An analysis of glomerular dynamics in rat, dog, and man.

A network thermodynamic model was utilized to assess similarities and dissimilarities in the predicted response of human, rat, and dog glomeruli to change in the independent variables regulating glomerular filtration. The analysis in rat and dog employed basal values reported in the micropuncture literature. The analysis in man was based on a calculated total nephron vascular resistance (Rt) of 1.2 X 10(10) dyne sec cm-5 with a range of pre- (Ra) and postglomerular (Re) resistances and capillary hydraulic conductivities (Kf) that would provide a nephron blood flow (GBF) of approximately 550 nl/min and single nephron filtration rate (SNGFR) of approximately 65 nl/min.
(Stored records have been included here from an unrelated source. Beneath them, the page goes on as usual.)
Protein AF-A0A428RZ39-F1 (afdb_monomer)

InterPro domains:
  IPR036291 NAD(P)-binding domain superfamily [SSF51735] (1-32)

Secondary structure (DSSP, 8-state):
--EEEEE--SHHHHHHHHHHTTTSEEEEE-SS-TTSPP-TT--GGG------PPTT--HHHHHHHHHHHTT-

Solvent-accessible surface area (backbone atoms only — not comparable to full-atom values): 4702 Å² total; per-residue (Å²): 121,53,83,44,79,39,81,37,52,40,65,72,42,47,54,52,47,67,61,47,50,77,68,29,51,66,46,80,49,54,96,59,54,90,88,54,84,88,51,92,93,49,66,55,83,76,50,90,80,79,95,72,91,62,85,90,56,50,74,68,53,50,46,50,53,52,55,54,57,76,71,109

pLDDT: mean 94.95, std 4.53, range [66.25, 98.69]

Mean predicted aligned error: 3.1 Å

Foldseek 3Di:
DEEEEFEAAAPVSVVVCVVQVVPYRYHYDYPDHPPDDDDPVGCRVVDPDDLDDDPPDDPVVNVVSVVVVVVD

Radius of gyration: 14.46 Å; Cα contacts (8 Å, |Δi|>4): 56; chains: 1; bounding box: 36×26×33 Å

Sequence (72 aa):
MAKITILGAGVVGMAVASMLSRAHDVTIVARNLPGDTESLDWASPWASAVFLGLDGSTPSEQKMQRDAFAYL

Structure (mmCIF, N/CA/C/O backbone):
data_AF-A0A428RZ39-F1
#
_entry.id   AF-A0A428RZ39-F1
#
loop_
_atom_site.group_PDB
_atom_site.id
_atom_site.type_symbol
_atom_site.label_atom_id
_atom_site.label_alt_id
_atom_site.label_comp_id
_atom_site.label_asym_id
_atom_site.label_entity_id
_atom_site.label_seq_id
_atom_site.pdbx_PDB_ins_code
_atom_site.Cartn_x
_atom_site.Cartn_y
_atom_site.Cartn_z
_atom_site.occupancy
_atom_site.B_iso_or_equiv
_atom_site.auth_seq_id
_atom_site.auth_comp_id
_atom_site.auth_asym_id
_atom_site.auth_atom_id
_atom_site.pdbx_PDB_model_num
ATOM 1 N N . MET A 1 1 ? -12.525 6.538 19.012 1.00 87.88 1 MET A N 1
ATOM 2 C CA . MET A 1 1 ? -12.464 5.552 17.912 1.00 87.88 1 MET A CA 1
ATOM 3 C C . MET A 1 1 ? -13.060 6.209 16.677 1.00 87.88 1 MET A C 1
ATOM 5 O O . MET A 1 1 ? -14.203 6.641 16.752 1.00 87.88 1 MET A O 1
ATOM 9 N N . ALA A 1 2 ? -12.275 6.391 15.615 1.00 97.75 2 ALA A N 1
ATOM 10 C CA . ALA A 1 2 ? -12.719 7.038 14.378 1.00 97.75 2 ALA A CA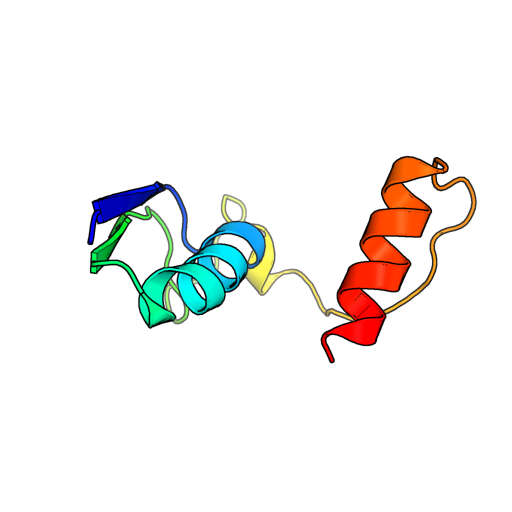 1
ATOM 11 C C . ALA A 1 2 ? -13.040 5.990 13.302 1.00 97.75 2 ALA A C 1
ATOM 13 O O . ALA A 1 2 ? -12.482 4.893 13.344 1.00 97.75 2 ALA A O 1
ATOM 14 N N . LYS A 1 3 ? -13.909 6.351 12.350 1.00 98.56 3 LYS A N 1
ATOM 15 C CA . LYS A 1 3 ? -14.136 5.597 11.111 1.00 98.56 3 LYS A CA 1
ATOM 16 C C . LYS A 1 3 ? -13.279 6.209 10.012 1.00 98.56 3 LYS A C 1
ATOM 18 O O . LYS A 1 3 ? -13.423 7.398 9.732 1.00 98.56 3 LYS A O 1
ATOM 23 N N . ILE A 1 4 ? -12.378 5.425 9.434 1.00 98.69 4 ILE A N 1
ATOM 24 C CA . ILE A 1 4 ? -11.384 5.904 8.472 1.00 98.69 4 ILE A CA 1
ATOM 25 C C . ILE A 1 4 ? -11.509 5.096 7.186 1.00 98.69 4 ILE A C 1
ATOM 27 O O . ILE A 1 4 ? -11.358 3.876 7.196 1.00 98.69 4 ILE A O 1
ATOM 31 N N . THR A 1 5 ? -11.739 5.788 6.073 1.00 98.62 5 THR A N 1
ATOM 32 C CA . THR A 1 5 ? -11.724 5.177 4.743 1.00 98.62 5 THR A CA 1
ATOM 33 C C . THR A 1 5 ? -10.383 5.435 4.072 1.00 98.62 5 THR A C 1
ATOM 35 O O . THR A 1 5 ? -9.972 6.585 3.925 1.00 98.62 5 THR A O 1
ATOM 38 N N . ILE A 1 6 ? -9.718 4.369 3.636 1.00 98.56 6 ILE A N 1
ATOM 39 C CA . ILE A 1 6 ? -8.488 4.429 2.845 1.00 98.56 6 ILE A CA 1
ATOM 40 C C . ILE A 1 6 ? -8.835 4.083 1.398 1.00 98.56 6 ILE A C 1
ATOM 42 O O . ILE A 1 6 ? -9.392 3.020 1.124 1.00 98.56 6 ILE A O 1
ATOM 46 N N . LEU A 1 7 ? -8.506 4.990 0.476 1.00 98.31 7 LEU A N 1
ATOM 47 C CA . LEU A 1 7 ? -8.703 4.791 -0.956 1.00 98.31 7 LEU A CA 1
ATOM 48 C C . LEU A 1 7 ? -7.434 4.186 -1.578 1.00 98.31 7 LEU A C 1
ATOM 50 O O . LEU A 1 7 ? -6.417 4.867 -1.702 1.00 98.31 7 LEU A O 1
ATOM 54 N N . GLY A 1 8 ? -7.512 2.921 -1.991 1.00 97.88 8 GLY A N 1
ATOM 55 C CA . GLY A 1 8 ? -6.432 2.176 -2.642 1.00 97.88 8 GLY A CA 1
ATOM 56 C C . GLY A 1 8 ? -5.756 1.132 -1.744 1.00 97.88 8 GLY A C 1
ATOM 57 O O . GLY A 1 8 ? -5.442 1.395 -0.586 1.00 97.88 8 GLY A O 1
ATOM 58 N N . ALA A 1 9 ? -5.490 -0.051 -2.310 1.00 97.56 9 ALA A N 1
ATOM 59 C CA . ALA A 1 9 ? -4.907 -1.206 -1.614 1.00 97.56 9 ALA A CA 1
ATOM 60 C C . ALA A 1 9 ? -3.478 -1.544 -2.089 1.00 97.56 9 ALA A C 1
ATOM 62 O O . ALA A 1 9 ? -3.042 -2.691 -2.047 1.00 97.56 9 ALA A O 1
ATOM 63 N N . GLY A 1 10 ? -2.729 -0.540 -2.558 1.00 97.19 10 GLY A N 1
ATOM 64 C CA . GLY A 1 10 ? -1.279 -0.666 -2.734 1.00 97.19 10 GLY A CA 1
ATOM 65 C C . GLY A 1 10 ? -0.530 -0.623 -1.398 1.00 97.19 10 GLY A C 1
ATOM 66 O O . GLY A 1 10 ? -1.127 -0.363 -0.353 1.00 97.19 10 GLY A O 1
ATOM 67 N N . VAL A 1 11 ? 0.793 -0.811 -1.437 1.00 96.44 11 VAL A N 1
ATOM 68 C CA . VAL A 1 11 ? 1.644 -0.874 -0.230 1.00 96.44 11 VAL A CA 1
ATOM 69 C C . VAL A 1 11 ? 1.455 0.324 0.706 1.00 96.44 11 VAL A C 1
ATOM 71 O O . VAL A 1 11 ? 1.366 0.141 1.914 1.00 96.44 11 VAL A O 1
ATOM 74 N N . VAL A 1 12 ? 1.297 1.536 0.161 1.00 96.56 12 VAL A N 1
ATOM 75 C CA . VAL A 1 12 ? 1.063 2.750 0.959 1.00 96.56 12 VAL A CA 1
ATOM 76 C C . VAL A 1 12 ? -0.253 2.652 1.738 1.00 96.56 12 VAL A C 1
ATOM 78 O O . VAL A 1 12 ? -0.263 2.830 2.953 1.00 96.56 12 VAL A O 1
ATOM 81 N N . GLY A 1 13 ? -1.358 2.326 1.060 1.00 97.88 13 GLY A N 1
ATOM 82 C CA . GLY A 1 13 ? -2.677 2.219 1.689 1.00 97.88 13 GLY A CA 1
ATOM 83 C C . GLY A 1 13 ? -2.746 1.082 2.708 1.00 97.88 13 GLY A C 1
ATOM 84 O O . GLY A 1 13 ? -3.234 1.278 3.819 1.00 97.88 13 GLY A O 1
ATOM 8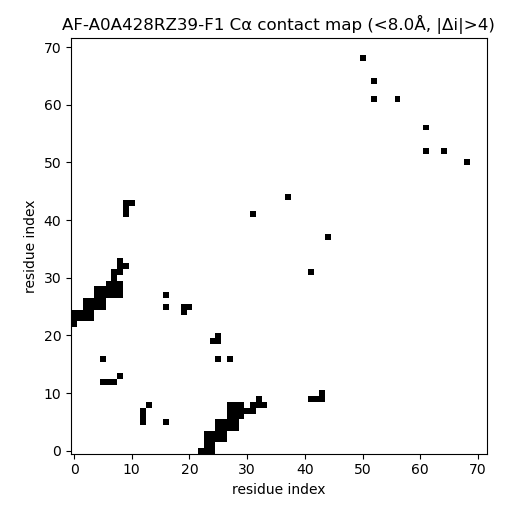5 N N . MET A 1 14 ? -2.187 -0.081 2.369 1.00 97.38 14 MET A N 1
ATOM 86 C CA . MET A 1 14 ? -2.177 -1.256 3.245 1.00 97.38 14 MET A CA 1
ATOM 87 C C . MET A 1 14 ? -1.284 -1.061 4.480 1.00 97.38 14 MET A C 1
ATOM 89 O O . MET A 1 14 ? -1.681 -1.445 5.581 1.00 97.38 14 MET A O 1
ATOM 93 N N . ALA A 1 15 ? -0.117 -0.420 4.338 1.00 96.50 15 ALA A N 1
ATOM 94 C CA . ALA A 1 15 ? 0.756 -0.107 5.470 1.00 96.50 15 ALA A CA 1
ATOM 95 C C . ALA A 1 15 ? 0.062 0.842 6.458 1.00 96.50 15 ALA A C 1
ATOM 97 O O . ALA A 1 15 ? -0.003 0.546 7.654 1.00 96.50 15 ALA A O 1
ATOM 98 N N . VAL A 1 16 ? -0.544 1.922 5.949 1.00 97.25 16 VAL A N 1
ATOM 99 C CA . VAL A 1 16 ? -1.332 2.867 6.756 1.00 97.25 16 VAL A CA 1
ATOM 100 C C . VAL A 1 16 ? -2.508 2.159 7.436 1.00 97.25 16 VAL A C 1
ATOM 102 O O . VAL A 1 16 ? -2.713 2.331 8.640 1.00 97.25 16 VAL A O 1
ATOM 105 N N . ALA A 1 17 ? -3.242 1.312 6.707 1.00 98.06 17 ALA A N 1
ATOM 106 C CA . ALA A 1 17 ? -4.353 0.539 7.256 1.00 98.06 17 ALA A CA 1
ATOM 107 C C . ALA A 1 17 ? -3.913 -0.354 8.424 1.00 98.06 17 ALA A C 1
ATOM 109 O O . ALA A 1 17 ? -4.589 -0.381 9.449 1.00 98.06 17 ALA A O 1
ATOM 110 N N . SER A 1 18 ? -2.763 -1.030 8.302 1.00 96.56 18 SER A N 1
ATOM 111 C CA . SER A 1 18 ? -2.231 -1.925 9.343 1.00 96.56 18 SER A CA 1
ATOM 112 C C . SER A 1 18 ? -1.893 -1.210 10.658 1.00 96.56 18 SER A C 1
ATOM 114 O O . SER A 1 18 ? -1.945 -1.805 11.738 1.00 96.56 18 SER A O 1
ATOM 116 N N . MET A 1 19 ? -1.533 0.074 10.577 1.00 95.94 19 MET A N 1
ATOM 117 C CA . MET A 1 19 ? -1.221 0.892 11.744 1.00 95.94 19 MET A CA 1
ATOM 118 C C . MET A 1 19 ? -2.500 1.435 12.382 1.00 95.94 19 MET A C 1
ATOM 120 O O . MET A 1 19 ? -2.670 1.338 13.597 1.00 95.94 19 MET A O 1
ATOM 124 N N . LEU A 1 20 ? -3.411 1.983 11.571 1.00 97.81 20 LEU A N 1
ATOM 125 C CA . LEU A 1 20 ? -4.630 2.631 12.060 1.00 97.81 20 LEU A CA 1
ATOM 126 C C . LEU A 1 20 ? -5.665 1.632 12.593 1.00 97.81 20 LEU A C 1
ATOM 128 O O . LEU A 1 20 ? -6.355 1.942 13.565 1.00 97.81 20 LEU A O 1
ATOM 132 N N . SER A 1 21 ? -5.743 0.425 12.025 1.00 97.88 21 SER A N 1
ATOM 133 C CA . SER A 1 21 ? -6.710 -0.607 12.437 1.00 97.88 21 SER A CA 1
ATOM 134 C C . SER A 1 21 ? -6.525 -1.088 13.879 1.00 97.88 21 SER A C 1
ATOM 136 O O . SER A 1 21 ? -7.438 -1.661 14.465 1.00 97.88 21 SER A O 1
ATOM 138 N N . ARG A 1 22 ? -5.371 -0.801 14.498 1.00 97.00 22 ARG A N 1
ATOM 139 C CA . ARG A 1 22 ? -5.093 -1.116 15.909 1.00 97.00 22 ARG A CA 1
ATOM 140 C C . ARG A 1 22 ? -5.946 -0.300 16.886 1.00 97.00 22 ARG A C 1
ATOM 142 O O . ARG A 1 22 ? -6.097 -0.703 18.034 1.00 97.00 22 ARG A O 1
ATOM 149 N N . ALA A 1 23 ? -6.465 0.853 16.459 1.00 98.12 23 ALA A N 1
ATOM 150 C CA . ALA A 1 23 ? -7.208 1.783 17.319 1.00 98.12 23 ALA A CA 1
ATOM 151 C C . ALA A 1 23 ? -8.463 2.390 16.660 1.00 98.12 23 ALA A C 1
ATOM 153 O O . ALA A 1 23 ? -9.234 3.113 17.312 1.00 98.12 23 ALA A O 1
ATOM 154 N N . HIS A 1 24 ? -8.667 2.154 15.364 1.00 98.50 24 HIS A N 1
ATOM 155 C CA . HIS A 1 24 ? -9.728 2.753 14.560 1.00 98.50 24 HIS A CA 1
ATOM 156 C C . HIS A 1 24 ? -10.442 1.706 13.707 1.00 98.50 24 HIS A C 1
ATOM 158 O O . HIS A 1 24 ? -9.882 0.662 13.387 1.00 98.50 24 HIS A O 1
ATOM 164 N N . ASP A 1 25 ? -11.681 2.017 13.333 1.00 98.50 25 ASP A N 1
ATOM 165 C CA . ASP A 1 25 ? -12.465 1.227 12.388 1.00 98.50 25 ASP A CA 1
ATOM 166 C C . ASP A 1 25 ? -12.068 1.651 10.968 1.00 98.50 25 ASP A C 1
ATOM 168 O O . ASP A 1 25 ? -12.313 2.792 10.560 1.00 98.50 25 ASP A O 1
ATOM 172 N N . VAL A 1 26 ? -11.364 0.772 10.256 1.00 98.69 26 VAL A N 1
ATOM 173 C CA . VAL A 1 26 ? -10.747 1.076 8.961 1.00 98.69 26 VAL A CA 1
ATOM 174 C C . VAL A 1 26 ? -11.471 0.323 7.855 1.00 98.69 26 VAL A C 1
ATOM 176 O O . VAL A 1 26 ? -11.550 -0.902 7.872 1.00 98.69 26 VAL A O 1
ATOM 179 N N . THR A 1 27 ? -11.939 1.059 6.849 1.00 98.62 27 THR A N 1
ATOM 180 C CA . THR A 1 27 ? -12.470 0.499 5.601 1.00 98.62 27 THR A CA 1
ATOM 181 C C . THR A 1 27 ? -11.512 0.808 4.458 1.00 98.62 27 THR A C 1
ATOM 183 O O . THR A 1 27 ? -11.157 1.964 4.235 1.00 98.62 27 THR A O 1
ATOM 186 N N . ILE A 1 28 ? -11.106 -0.213 3.707 1.00 98.56 28 ILE A N 1
ATOM 187 C CA . ILE A 1 28 ? -10.312 -0.042 2.486 1.00 98.56 28 ILE A CA 1
ATOM 188 C C . ILE A 1 28 ? -11.259 -0.137 1.294 1.00 98.56 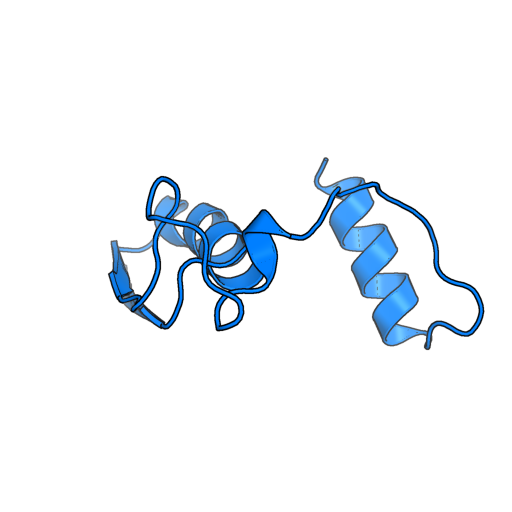28 ILE A C 1
ATOM 190 O O . ILE A 1 28 ? -11.991 -1.114 1.157 1.00 98.56 28 ILE A O 1
ATOM 194 N N . VAL A 1 29 ? -11.234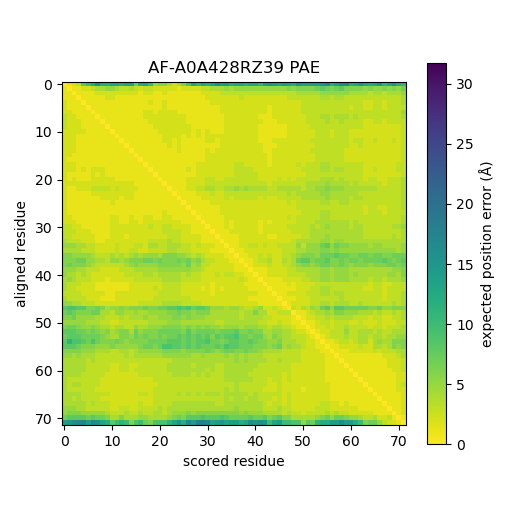 0.872 0.426 1.00 98.38 29 VAL A N 1
ATOM 195 C CA . VAL A 1 29 ? -11.964 0.876 -0.845 1.00 98.38 29 VAL A CA 1
ATOM 196 C C . VAL A 1 29 ? -10.937 0.998 -1.956 1.00 98.38 29 VAL A C 1
ATOM 198 O O . VAL A 1 29 ? -10.183 1.966 -2.000 1.00 98.38 29 VAL A O 1
ATOM 201 N N . ALA A 1 30 ? -10.867 0.019 -2.850 1.00 97.56 30 ALA A N 1
ATOM 202 C CA . ALA A 1 30 ? -9.878 0.009 -3.918 1.00 97.56 30 ALA A CA 1
ATOM 203 C C . ALA A 1 30 ? -10.443 -0.626 -5.186 1.00 97.56 30 ALA A C 1
ATOM 205 O O . ALA A 1 30 ? -11.284 -1.515 -5.121 1.00 97.56 30 ALA A O 1
ATOM 206 N N . ARG A 1 31 ? -9.944 -0.167 -6.338 1.00 96.69 31 ARG A N 1
ATOM 207 C CA . ARG A 1 31 ? -10.223 -0.784 -7.640 1.00 96.69 31 ARG A CA 1
ATOM 208 C C . ARG A 1 31 ? -9.494 -2.122 -7.808 1.00 96.69 31 ARG A C 1
ATOM 210 O O . ARG A 1 31 ? -10.037 -3.014 -8.438 1.00 96.69 31 ARG A O 1
ATOM 217 N N . ASN A 1 32 ? -8.269 -2.219 -7.286 1.00 96.75 32 ASN A N 1
ATOM 218 C CA . ASN A 1 32 ? -7.415 -3.403 -7.354 1.00 96.75 32 ASN A CA 1
ATOM 219 C 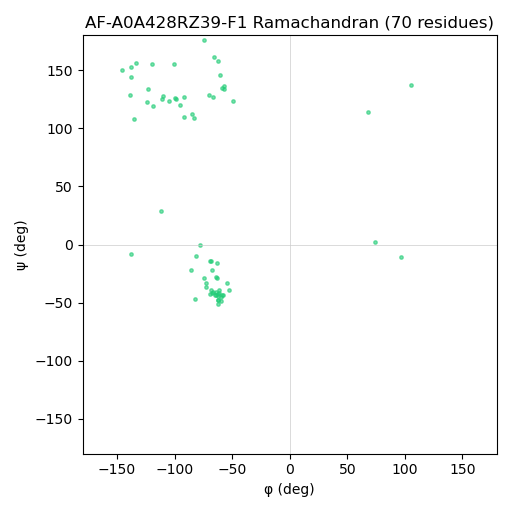C . ASN A 1 32 ? -7.028 -3.828 -5.932 1.00 96.75 32 ASN A C 1
ATOM 221 O O . ASN A 1 32 ? -6.637 -2.971 -5.132 1.00 96.75 32 ASN A O 1
ATOM 225 N N . LEU A 1 33 ? -7.133 -5.122 -5.638 1.00 96.56 33 LEU A N 1
ATOM 226 C CA . LEU A 1 33 ? -6.821 -5.760 -4.361 1.00 96.56 33 LEU A CA 1
ATOM 227 C C . LEU A 1 33 ? -5.716 -6.824 -4.514 1.00 96.56 33 LEU A C 1
ATOM 229 O O . LEU A 1 33 ? -5.556 -7.406 -5.587 1.00 96.56 33 LEU A O 1
ATOM 233 N N . PRO A 1 34 ? -4.967 -7.136 -3.437 1.00 94.56 34 PRO A N 1
ATOM 234 C CA . PRO A 1 34 ? -4.104 -8.318 -3.383 1.00 94.56 34 PRO A CA 1
ATOM 235 C C . PRO A 1 34 ? -4.831 -9.594 -3.811 1.00 94.56 34 PRO A C 1
ATOM 237 O O . PRO A 1 34 ? -5.842 -9.960 -3.219 1.00 94.56 34 PRO A O 1
ATOM 240 N N . GLY A 1 35 ? -4.284 -10.271 -4.822 1.00 92.00 35 GLY A N 1
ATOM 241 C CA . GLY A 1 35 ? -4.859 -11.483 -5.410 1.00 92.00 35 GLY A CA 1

The maximal putative value for Ra/Re in man was approximately 1.1, a ratio demanding a Kf greater than 20 nl/min mm Hg to obtain the required SNGFR. Solitary changes in Ra and Re, glomerular capillary resistance, proximal tubule pressure, serum protein concentration, total vascular resistance, and Kf were induced and the resultant effect on SNGFR was examined in the three species. The relationship between changes in individual resistances, glomerular blood flow, glomerular filtration, and glomerular capillary pressure also was assessed. The patterns of response in man and dog, determined by the model, were remarkably similar and distinct from those of the rat in many regards. Except when the maximal possible Ra/Re ratio is assumed for man, filtration pressure equilibrium was not found; plasma flow dependence of SNGFR was not evident in rat, dog, or man. The differences in SNGFR control predicted for the rat, on the one hand, and dog and man on the other may have distinct physiologic significance.